Look through the data below for the line with "Protein AF-A0A8J4U9E0-F1 (afdb_monomer)", and transcribe it exactly together with each line after it up to and including the line with "ATOM 2 C CA . MET A 1 1 ? 43.663". Give nothing else.

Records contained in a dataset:

==================================================

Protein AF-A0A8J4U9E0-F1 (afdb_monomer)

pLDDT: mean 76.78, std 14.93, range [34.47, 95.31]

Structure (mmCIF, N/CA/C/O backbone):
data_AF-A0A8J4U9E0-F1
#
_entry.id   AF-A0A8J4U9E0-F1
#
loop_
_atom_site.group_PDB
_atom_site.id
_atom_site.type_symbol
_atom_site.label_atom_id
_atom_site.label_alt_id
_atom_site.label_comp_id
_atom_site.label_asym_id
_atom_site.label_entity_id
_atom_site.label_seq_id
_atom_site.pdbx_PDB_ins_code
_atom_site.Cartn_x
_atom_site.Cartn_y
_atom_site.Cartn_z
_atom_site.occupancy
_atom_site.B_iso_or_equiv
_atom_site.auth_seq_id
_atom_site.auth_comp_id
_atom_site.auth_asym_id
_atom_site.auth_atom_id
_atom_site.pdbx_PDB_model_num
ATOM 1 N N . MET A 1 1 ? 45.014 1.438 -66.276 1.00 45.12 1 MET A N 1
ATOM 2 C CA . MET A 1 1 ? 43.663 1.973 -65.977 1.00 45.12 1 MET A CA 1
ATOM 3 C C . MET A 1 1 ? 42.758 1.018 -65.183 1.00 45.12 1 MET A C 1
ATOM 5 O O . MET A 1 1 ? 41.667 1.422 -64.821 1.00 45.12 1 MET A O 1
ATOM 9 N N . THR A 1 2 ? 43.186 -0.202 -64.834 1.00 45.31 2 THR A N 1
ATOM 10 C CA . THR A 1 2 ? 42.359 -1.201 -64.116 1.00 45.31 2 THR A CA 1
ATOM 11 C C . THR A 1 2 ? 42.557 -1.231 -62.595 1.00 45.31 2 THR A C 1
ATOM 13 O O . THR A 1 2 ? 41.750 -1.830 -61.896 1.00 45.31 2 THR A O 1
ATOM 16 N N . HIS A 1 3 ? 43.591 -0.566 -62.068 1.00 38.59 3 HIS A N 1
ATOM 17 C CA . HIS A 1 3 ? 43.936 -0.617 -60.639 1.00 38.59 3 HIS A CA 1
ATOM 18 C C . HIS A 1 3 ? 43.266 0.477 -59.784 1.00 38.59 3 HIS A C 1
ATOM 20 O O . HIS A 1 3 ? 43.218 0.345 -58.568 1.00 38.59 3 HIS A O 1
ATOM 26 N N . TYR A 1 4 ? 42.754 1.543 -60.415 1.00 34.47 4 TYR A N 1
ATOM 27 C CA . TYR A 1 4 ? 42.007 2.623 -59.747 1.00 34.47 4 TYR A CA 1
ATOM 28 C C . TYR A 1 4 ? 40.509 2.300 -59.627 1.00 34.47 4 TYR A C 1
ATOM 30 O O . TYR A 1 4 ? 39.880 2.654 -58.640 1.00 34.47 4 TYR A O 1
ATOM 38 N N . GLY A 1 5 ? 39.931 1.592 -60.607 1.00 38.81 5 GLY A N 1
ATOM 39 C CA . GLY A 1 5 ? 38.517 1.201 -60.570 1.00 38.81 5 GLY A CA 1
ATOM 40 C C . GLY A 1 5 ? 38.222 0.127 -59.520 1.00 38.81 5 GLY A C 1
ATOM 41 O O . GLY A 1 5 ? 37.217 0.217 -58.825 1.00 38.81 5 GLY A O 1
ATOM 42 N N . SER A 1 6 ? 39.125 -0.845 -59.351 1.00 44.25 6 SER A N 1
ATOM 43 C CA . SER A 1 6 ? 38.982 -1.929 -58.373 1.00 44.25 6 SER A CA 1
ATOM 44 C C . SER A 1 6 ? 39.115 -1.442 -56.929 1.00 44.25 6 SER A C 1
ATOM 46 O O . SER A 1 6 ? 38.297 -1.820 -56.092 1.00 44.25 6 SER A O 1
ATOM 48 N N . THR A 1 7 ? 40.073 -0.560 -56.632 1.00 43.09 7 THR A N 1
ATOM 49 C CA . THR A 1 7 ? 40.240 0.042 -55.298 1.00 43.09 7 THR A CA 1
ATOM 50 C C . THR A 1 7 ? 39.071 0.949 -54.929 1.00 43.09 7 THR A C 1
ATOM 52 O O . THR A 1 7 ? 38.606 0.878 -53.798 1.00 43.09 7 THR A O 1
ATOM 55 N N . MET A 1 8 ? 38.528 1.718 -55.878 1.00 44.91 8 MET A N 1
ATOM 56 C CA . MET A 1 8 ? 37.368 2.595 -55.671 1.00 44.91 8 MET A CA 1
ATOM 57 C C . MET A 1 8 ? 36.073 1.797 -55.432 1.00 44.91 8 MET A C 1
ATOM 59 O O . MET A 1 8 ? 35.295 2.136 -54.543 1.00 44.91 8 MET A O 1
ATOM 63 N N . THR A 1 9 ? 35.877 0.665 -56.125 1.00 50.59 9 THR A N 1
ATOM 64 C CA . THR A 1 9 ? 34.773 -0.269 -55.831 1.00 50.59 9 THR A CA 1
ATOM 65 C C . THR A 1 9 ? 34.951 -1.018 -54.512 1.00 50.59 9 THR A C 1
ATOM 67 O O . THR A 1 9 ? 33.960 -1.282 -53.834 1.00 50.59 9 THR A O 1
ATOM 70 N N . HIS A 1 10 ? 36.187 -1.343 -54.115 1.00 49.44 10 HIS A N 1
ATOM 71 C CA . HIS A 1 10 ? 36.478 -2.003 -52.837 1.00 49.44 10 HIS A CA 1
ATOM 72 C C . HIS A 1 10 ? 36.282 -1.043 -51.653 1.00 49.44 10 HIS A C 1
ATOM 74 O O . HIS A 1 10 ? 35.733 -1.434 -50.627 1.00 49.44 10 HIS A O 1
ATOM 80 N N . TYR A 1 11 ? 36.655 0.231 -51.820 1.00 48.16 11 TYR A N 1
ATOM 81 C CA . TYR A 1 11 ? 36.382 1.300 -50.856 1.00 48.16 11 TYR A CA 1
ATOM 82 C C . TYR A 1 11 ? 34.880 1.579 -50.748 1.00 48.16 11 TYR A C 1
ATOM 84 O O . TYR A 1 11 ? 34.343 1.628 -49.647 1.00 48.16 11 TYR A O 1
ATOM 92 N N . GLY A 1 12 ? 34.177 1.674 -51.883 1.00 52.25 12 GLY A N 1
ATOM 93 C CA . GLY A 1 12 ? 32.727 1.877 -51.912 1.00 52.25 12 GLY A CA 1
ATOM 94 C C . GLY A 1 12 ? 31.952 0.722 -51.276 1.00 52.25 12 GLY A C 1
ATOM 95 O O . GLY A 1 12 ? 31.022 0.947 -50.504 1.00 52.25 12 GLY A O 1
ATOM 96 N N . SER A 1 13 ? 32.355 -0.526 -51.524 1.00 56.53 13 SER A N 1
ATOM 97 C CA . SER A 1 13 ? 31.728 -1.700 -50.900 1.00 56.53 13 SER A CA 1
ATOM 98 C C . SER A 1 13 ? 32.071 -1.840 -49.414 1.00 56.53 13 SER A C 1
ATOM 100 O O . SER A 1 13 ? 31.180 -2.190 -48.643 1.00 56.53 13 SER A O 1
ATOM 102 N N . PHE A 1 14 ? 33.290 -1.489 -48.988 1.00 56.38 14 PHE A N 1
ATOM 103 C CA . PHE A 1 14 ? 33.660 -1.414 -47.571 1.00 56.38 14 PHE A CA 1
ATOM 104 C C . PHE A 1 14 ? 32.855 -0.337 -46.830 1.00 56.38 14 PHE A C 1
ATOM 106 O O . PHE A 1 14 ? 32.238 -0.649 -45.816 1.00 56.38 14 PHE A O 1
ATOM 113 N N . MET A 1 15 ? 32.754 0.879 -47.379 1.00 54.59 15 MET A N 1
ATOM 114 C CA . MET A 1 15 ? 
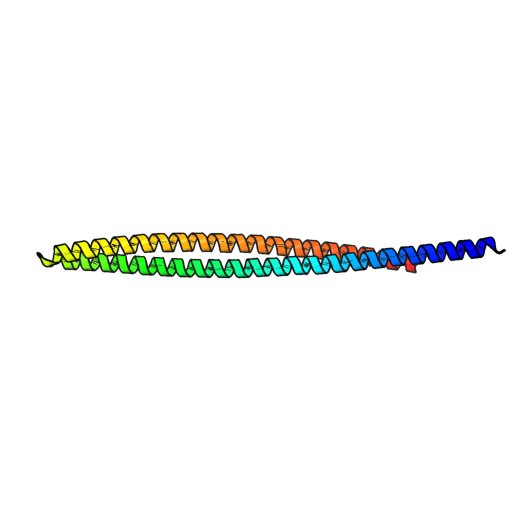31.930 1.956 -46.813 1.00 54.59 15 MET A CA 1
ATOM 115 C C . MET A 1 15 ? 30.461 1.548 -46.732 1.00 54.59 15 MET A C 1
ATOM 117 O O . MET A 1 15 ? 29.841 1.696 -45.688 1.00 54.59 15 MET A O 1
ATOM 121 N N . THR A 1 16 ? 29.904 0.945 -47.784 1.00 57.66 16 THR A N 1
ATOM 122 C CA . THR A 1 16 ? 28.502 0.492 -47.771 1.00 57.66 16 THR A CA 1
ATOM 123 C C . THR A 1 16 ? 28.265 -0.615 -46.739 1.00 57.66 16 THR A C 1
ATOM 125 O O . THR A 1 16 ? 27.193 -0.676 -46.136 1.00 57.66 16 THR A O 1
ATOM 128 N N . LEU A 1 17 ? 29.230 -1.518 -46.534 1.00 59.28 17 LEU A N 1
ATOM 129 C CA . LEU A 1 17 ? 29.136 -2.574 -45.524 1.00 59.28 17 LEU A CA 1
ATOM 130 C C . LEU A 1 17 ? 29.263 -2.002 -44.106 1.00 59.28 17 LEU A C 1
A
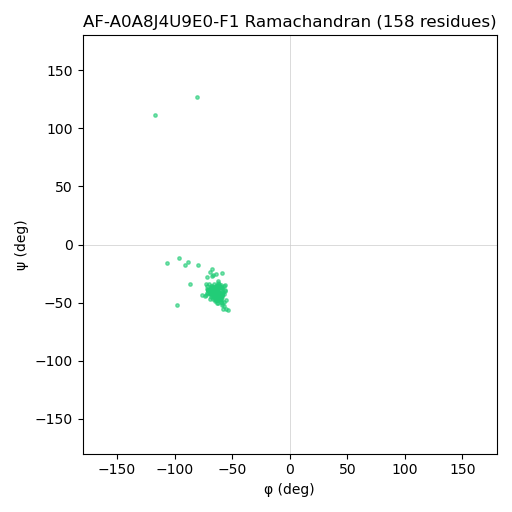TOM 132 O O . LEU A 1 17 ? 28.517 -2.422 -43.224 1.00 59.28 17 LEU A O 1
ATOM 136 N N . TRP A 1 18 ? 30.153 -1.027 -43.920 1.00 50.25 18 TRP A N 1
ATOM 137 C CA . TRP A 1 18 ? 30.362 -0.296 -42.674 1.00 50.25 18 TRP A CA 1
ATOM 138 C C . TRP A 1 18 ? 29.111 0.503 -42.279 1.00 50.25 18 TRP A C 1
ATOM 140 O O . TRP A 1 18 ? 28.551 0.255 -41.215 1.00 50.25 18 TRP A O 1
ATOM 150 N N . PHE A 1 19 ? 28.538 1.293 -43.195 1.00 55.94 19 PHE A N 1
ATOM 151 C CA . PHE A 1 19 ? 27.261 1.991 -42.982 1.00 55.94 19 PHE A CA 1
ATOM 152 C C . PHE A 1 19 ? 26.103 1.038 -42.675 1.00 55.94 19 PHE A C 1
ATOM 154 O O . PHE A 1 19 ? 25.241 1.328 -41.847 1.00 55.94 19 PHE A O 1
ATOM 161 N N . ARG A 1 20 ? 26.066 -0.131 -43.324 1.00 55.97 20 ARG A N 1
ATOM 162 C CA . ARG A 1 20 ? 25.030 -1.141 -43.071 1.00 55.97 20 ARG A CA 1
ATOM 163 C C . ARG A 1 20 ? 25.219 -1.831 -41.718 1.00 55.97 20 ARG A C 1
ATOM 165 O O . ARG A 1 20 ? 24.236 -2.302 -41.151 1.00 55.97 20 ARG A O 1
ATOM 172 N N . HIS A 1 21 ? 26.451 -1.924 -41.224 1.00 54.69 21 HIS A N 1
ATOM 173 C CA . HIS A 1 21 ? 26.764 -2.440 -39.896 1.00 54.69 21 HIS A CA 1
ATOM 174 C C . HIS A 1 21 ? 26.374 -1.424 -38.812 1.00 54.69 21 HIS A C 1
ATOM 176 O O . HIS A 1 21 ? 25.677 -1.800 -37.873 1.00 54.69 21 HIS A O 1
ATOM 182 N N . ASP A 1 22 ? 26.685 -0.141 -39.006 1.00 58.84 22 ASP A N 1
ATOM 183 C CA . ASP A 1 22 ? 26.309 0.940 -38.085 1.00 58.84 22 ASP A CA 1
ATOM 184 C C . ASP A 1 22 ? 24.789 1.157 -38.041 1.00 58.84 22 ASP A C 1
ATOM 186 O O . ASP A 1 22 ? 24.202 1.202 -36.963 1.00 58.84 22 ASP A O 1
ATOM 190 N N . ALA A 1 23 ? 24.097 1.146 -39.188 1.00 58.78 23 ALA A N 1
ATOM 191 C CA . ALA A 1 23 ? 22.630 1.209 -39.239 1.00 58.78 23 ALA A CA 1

==================================================

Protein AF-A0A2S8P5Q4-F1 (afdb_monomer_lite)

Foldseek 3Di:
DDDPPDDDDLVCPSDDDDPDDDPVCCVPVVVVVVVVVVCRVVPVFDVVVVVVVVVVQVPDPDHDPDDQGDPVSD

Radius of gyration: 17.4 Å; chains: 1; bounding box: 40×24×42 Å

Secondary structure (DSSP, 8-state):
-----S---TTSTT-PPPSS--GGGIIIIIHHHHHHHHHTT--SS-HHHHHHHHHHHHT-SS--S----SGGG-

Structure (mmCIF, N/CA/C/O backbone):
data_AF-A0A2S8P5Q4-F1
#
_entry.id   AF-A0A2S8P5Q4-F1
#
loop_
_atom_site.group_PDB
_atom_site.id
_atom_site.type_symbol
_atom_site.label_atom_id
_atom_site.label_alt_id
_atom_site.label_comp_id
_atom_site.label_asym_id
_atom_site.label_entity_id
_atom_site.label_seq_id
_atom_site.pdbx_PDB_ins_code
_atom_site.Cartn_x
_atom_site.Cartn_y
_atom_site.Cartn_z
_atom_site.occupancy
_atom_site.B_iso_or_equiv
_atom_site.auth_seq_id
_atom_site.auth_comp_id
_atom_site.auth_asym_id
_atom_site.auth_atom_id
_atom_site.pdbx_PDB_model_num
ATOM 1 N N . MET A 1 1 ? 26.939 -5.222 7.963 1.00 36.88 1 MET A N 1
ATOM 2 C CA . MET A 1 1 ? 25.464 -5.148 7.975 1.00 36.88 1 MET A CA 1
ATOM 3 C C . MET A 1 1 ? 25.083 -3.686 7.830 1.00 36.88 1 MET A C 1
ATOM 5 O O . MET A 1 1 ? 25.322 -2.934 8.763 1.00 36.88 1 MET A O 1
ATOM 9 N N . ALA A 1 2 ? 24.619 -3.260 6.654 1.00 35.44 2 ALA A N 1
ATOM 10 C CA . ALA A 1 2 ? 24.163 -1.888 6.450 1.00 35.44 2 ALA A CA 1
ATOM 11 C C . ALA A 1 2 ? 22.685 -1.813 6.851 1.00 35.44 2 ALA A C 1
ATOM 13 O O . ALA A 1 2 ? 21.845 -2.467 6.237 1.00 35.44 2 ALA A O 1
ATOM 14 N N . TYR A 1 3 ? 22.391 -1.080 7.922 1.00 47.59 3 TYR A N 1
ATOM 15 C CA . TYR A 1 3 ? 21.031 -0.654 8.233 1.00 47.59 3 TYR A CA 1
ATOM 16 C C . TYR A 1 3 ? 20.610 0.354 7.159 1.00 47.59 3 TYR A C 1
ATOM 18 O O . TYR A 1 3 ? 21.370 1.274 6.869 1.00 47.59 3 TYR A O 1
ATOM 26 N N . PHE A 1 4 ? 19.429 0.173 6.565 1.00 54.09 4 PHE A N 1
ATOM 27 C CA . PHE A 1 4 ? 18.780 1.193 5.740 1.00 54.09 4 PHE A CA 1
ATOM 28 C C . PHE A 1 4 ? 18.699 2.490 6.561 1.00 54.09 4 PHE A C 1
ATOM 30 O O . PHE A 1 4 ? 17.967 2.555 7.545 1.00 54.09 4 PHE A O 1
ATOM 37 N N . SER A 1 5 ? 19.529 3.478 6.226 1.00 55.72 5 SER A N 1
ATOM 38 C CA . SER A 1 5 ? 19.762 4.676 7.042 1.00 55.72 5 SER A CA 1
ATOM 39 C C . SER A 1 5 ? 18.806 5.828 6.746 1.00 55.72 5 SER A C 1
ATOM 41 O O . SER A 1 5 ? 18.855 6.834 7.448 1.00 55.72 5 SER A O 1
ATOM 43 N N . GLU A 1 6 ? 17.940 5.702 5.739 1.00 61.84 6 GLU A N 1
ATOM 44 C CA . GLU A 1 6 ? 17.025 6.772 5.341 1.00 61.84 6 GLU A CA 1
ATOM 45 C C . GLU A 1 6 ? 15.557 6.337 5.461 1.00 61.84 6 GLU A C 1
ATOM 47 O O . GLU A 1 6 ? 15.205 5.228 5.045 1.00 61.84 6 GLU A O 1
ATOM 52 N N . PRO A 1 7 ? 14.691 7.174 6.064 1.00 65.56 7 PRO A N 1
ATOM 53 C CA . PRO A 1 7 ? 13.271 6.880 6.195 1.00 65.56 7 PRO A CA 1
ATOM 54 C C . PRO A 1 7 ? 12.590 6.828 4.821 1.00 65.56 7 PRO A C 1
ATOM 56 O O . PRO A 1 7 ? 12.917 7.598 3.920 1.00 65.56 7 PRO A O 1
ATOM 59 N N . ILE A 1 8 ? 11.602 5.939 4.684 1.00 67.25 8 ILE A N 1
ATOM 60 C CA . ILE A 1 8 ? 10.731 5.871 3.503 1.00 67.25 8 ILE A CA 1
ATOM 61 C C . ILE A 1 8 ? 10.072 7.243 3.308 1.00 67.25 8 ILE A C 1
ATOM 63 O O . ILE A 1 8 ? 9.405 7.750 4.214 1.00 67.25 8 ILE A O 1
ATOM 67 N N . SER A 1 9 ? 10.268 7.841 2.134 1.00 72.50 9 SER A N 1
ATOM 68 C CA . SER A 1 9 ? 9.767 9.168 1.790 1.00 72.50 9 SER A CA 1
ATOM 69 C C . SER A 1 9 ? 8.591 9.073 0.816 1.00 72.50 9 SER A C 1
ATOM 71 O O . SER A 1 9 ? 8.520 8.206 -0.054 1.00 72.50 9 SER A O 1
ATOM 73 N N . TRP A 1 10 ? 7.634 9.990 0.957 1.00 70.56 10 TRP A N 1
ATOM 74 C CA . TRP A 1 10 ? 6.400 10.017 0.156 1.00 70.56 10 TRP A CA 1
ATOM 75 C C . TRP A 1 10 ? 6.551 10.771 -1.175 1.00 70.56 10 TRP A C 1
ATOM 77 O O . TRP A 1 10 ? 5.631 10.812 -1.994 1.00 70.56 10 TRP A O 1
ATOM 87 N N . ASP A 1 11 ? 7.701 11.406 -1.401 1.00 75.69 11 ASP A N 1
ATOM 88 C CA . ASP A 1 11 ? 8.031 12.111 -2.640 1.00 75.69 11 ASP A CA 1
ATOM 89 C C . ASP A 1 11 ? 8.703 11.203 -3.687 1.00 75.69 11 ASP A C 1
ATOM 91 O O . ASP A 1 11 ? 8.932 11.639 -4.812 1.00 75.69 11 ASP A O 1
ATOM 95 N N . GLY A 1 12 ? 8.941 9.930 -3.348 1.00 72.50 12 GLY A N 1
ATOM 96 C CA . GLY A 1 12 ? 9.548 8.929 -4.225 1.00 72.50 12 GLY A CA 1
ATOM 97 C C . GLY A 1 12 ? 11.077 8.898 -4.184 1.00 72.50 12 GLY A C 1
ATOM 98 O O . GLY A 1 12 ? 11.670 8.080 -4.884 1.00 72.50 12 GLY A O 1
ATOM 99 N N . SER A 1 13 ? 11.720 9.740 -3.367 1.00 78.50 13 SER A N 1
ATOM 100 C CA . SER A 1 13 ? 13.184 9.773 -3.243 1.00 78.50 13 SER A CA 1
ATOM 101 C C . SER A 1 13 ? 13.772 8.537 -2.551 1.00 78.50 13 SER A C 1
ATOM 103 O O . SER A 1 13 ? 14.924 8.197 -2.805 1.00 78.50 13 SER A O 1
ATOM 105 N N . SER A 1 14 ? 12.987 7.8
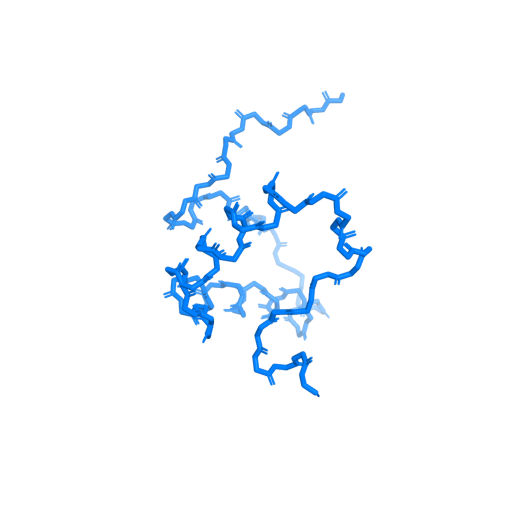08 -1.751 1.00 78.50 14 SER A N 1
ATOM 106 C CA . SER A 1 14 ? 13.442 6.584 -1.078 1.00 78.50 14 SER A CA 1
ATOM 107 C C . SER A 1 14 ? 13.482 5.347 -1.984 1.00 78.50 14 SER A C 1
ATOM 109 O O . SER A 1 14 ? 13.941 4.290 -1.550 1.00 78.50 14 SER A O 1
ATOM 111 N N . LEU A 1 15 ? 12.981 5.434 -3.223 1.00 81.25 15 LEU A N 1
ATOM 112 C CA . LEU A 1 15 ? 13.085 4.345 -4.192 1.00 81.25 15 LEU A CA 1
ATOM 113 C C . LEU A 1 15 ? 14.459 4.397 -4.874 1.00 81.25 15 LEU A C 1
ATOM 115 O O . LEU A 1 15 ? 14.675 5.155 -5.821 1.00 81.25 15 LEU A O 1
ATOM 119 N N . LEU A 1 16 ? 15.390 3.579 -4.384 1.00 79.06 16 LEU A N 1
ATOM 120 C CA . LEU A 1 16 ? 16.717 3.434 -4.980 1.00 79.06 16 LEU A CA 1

==================================================

- Reply to the task -
Protein AF-A0A8J4U9E0-F1 (afdb_monomer)

pLDDT: mean 76.78, std 14.93, range [34.47, 95.31]

Structure (mmCIF, N/CA/C/O backbone):
data_AF-A0A8J4U9E0-F1
#
_entry.id   AF-A0A8J4U9E0-F1
#
loop_
_atom_site.group_PDB
_atom_site.id
_atom_site.type_symbol
_atom_site.label_atom_id
_atom_site.label_alt_id
_atom_site.label_comp_id
_atom_site.label_asym_id
_atom_site.label_entity_id
_atom_site.label_seq_id
_atom_site.pdbx_PDB_ins_code
_atom_site.Cartn_x
_atom_site.Cartn_y
_atom_site.Cartn_z
_atom_site.occupancy
_atom_site.B_iso_or_equiv
_atom_site.auth_seq_id
_atom_site.auth_comp_id
_atom_site.auth_asym_id
_atom_site.auth_atom_id
_atom_site.pdbx_PDB_model_num
ATOM 1 N N . MET A 1 1 ? 45.014 1.438 -66.276 1.00 45.12 1 MET A N 1
ATOM 2 C CA . MET A 1 1 ? 43.663 1.973 -65.977 1.00 45.12 1 MET A CA 1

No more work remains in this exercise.